Only one portion of the data is to be written out: from the line bearing "ATOM 36 N N" through the line bearing "ATOM 38 C C". Write it exactly as it appears.

- - -

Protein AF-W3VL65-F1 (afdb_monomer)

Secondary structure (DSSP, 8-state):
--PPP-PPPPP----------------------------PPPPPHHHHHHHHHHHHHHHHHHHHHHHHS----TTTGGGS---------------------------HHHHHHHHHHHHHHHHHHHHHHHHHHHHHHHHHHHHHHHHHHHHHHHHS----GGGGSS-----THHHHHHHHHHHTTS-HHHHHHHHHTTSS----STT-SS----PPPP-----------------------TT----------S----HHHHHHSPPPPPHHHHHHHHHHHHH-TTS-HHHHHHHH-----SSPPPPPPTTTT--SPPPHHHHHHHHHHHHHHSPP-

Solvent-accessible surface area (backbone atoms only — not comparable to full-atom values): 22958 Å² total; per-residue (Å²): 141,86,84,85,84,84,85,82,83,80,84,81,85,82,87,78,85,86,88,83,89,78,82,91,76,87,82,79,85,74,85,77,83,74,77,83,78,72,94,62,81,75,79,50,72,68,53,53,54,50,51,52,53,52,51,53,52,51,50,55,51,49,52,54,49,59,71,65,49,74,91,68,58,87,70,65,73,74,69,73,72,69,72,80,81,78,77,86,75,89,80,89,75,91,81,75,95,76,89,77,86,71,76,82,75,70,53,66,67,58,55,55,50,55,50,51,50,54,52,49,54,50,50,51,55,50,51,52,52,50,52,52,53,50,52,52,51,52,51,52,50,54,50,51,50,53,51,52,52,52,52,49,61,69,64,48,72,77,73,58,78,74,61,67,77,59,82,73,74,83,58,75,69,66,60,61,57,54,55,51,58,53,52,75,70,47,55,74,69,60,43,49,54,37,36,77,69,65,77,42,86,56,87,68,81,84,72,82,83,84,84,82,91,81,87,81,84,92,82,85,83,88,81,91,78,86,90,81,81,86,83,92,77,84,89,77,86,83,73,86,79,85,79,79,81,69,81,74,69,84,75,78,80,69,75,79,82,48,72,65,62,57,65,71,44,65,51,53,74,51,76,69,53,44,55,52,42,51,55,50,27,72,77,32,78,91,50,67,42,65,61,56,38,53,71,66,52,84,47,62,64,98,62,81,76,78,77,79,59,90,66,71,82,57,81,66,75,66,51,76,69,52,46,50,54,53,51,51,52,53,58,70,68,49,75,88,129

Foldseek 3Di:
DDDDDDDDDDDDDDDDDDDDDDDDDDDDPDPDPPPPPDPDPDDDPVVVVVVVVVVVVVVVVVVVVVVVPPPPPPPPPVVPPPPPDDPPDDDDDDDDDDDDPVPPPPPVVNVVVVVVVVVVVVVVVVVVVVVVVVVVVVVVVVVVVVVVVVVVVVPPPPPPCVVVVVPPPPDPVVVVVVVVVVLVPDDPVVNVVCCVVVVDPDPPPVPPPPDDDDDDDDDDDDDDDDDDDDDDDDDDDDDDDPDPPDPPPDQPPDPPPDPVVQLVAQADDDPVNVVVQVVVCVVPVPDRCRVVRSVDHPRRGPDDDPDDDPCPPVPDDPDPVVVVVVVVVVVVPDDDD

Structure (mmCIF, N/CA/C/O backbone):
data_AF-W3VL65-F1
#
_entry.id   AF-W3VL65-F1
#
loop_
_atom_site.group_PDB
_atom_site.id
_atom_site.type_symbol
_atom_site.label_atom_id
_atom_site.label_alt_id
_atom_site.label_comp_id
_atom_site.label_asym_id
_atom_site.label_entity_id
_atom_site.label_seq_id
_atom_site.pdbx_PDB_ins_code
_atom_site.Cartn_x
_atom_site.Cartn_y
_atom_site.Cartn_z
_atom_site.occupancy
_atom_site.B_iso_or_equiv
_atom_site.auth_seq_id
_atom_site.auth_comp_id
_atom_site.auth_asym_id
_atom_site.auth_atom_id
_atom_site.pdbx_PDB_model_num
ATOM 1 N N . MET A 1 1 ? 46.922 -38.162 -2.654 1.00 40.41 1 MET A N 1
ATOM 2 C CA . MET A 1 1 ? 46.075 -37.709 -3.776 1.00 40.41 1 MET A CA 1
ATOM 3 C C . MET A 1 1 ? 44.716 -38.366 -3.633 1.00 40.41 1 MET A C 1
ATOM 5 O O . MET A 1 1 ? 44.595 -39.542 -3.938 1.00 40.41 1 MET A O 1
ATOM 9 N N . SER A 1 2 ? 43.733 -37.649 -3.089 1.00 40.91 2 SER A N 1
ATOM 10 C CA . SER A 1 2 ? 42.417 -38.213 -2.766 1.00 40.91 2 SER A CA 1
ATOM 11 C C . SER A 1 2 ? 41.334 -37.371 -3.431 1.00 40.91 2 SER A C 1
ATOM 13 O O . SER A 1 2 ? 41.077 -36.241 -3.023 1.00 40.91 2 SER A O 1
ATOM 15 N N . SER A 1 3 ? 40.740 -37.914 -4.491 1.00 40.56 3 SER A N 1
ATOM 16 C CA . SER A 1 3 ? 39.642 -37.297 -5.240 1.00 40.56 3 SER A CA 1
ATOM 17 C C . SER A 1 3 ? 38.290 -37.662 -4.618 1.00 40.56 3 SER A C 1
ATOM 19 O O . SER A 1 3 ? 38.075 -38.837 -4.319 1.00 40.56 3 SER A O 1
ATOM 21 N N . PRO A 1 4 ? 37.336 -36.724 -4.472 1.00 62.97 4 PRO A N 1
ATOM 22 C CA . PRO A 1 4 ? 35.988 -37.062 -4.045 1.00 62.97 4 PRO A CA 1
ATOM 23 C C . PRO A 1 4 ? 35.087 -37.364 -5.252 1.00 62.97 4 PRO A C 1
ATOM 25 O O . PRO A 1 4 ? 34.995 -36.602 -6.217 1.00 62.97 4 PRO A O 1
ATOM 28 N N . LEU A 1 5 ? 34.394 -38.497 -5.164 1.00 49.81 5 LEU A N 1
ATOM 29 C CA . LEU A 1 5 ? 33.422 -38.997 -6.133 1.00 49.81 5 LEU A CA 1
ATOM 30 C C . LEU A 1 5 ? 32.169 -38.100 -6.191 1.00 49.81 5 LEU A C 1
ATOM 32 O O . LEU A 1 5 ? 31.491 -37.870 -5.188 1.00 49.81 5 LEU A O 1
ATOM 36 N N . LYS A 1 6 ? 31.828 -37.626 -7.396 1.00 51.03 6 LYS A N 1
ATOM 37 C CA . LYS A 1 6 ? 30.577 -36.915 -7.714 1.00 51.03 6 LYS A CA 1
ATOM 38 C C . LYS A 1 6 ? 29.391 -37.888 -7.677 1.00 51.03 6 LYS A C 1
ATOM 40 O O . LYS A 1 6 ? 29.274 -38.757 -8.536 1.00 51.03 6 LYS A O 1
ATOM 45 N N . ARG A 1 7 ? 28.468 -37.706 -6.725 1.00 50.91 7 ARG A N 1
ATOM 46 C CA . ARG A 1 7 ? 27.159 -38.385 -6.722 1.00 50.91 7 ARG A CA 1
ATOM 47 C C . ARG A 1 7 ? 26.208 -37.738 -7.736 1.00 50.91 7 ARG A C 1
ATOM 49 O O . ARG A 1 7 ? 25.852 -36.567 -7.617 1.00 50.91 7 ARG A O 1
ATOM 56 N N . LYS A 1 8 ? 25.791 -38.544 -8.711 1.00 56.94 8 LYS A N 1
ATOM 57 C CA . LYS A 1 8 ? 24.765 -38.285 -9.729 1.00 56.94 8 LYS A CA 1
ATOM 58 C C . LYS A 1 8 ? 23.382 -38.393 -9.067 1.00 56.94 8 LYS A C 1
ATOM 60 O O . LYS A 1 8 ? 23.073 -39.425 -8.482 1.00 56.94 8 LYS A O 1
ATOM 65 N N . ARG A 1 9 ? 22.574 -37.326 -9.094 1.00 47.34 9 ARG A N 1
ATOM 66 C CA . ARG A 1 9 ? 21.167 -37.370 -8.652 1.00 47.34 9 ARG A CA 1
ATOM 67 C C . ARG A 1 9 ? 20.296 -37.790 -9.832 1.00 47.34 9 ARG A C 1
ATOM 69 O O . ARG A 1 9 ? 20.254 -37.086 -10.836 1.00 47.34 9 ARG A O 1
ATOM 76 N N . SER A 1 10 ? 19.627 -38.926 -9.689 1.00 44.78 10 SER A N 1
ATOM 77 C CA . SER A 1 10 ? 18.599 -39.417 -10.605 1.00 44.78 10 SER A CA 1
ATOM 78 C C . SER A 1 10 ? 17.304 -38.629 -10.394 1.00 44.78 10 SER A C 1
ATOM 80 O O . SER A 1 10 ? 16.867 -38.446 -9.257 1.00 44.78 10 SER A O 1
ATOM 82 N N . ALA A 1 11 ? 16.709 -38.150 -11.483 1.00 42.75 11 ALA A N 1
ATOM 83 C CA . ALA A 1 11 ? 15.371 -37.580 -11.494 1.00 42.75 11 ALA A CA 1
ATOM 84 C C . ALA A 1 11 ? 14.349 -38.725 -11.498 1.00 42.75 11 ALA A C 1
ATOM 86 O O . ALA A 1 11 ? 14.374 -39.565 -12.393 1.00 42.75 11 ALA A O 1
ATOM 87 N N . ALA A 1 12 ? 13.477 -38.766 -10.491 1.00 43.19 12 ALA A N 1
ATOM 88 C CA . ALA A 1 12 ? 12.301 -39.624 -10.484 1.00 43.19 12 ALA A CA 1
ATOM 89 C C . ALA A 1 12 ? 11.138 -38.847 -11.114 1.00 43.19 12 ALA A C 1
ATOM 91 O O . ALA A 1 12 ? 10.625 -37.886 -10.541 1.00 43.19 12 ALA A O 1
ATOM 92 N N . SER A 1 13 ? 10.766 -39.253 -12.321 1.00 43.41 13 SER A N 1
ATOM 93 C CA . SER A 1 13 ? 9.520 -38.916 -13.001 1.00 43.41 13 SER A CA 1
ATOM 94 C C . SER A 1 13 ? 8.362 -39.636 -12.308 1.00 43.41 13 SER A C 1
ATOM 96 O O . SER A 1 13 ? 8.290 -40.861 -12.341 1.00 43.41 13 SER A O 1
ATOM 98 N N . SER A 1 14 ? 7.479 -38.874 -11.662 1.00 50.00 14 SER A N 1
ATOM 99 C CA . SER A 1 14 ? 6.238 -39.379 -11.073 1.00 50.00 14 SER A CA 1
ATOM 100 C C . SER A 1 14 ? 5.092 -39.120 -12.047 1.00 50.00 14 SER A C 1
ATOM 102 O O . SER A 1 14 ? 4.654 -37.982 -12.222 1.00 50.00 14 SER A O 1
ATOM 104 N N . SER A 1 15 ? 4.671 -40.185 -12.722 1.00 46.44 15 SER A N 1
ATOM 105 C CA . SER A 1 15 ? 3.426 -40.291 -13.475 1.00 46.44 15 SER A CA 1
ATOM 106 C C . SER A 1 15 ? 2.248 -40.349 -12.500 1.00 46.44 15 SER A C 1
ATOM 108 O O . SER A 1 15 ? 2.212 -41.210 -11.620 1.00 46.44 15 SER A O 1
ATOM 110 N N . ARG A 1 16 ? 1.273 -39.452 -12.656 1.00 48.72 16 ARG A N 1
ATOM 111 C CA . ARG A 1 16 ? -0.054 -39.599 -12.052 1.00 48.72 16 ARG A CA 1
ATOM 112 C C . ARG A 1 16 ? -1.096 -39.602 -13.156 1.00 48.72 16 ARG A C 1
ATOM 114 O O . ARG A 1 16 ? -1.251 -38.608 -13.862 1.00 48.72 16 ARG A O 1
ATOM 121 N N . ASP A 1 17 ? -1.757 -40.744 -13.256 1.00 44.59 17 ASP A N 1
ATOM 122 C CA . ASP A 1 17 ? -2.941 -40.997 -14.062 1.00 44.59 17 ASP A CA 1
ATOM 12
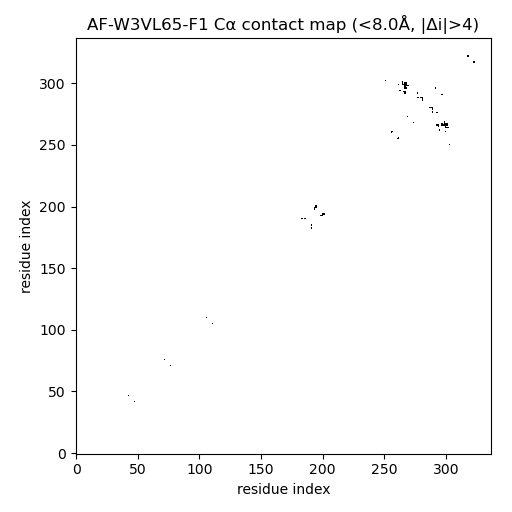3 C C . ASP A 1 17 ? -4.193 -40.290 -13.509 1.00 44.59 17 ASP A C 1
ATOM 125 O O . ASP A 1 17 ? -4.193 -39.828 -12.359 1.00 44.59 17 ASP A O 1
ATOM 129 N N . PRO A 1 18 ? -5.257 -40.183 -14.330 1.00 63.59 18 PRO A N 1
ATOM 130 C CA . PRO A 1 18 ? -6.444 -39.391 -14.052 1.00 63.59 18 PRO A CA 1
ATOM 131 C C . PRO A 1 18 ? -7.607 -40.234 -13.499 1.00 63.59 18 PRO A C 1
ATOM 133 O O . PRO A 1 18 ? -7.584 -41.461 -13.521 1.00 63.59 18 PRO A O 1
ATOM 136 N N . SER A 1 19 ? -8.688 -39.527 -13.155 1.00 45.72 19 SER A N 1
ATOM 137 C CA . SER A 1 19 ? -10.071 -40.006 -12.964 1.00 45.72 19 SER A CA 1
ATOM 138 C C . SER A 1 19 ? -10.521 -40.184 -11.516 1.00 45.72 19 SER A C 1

- - -

## Answer box:
ATOM 36 N N . LYS A 1 6 ? 31.828 -37.626 -7.396 1.00 51.03 6 LYS A N 1
ATOM 37 C CA . LYS A 1 6 ? 30.577 -36.915 -7.714 1.00 51.03 6 LYS A CA 1
ATOM 38 C C . LYS A 1 6 ? 29.391 -37.888 -7.677 1.00 51.03 6 LYS A C 1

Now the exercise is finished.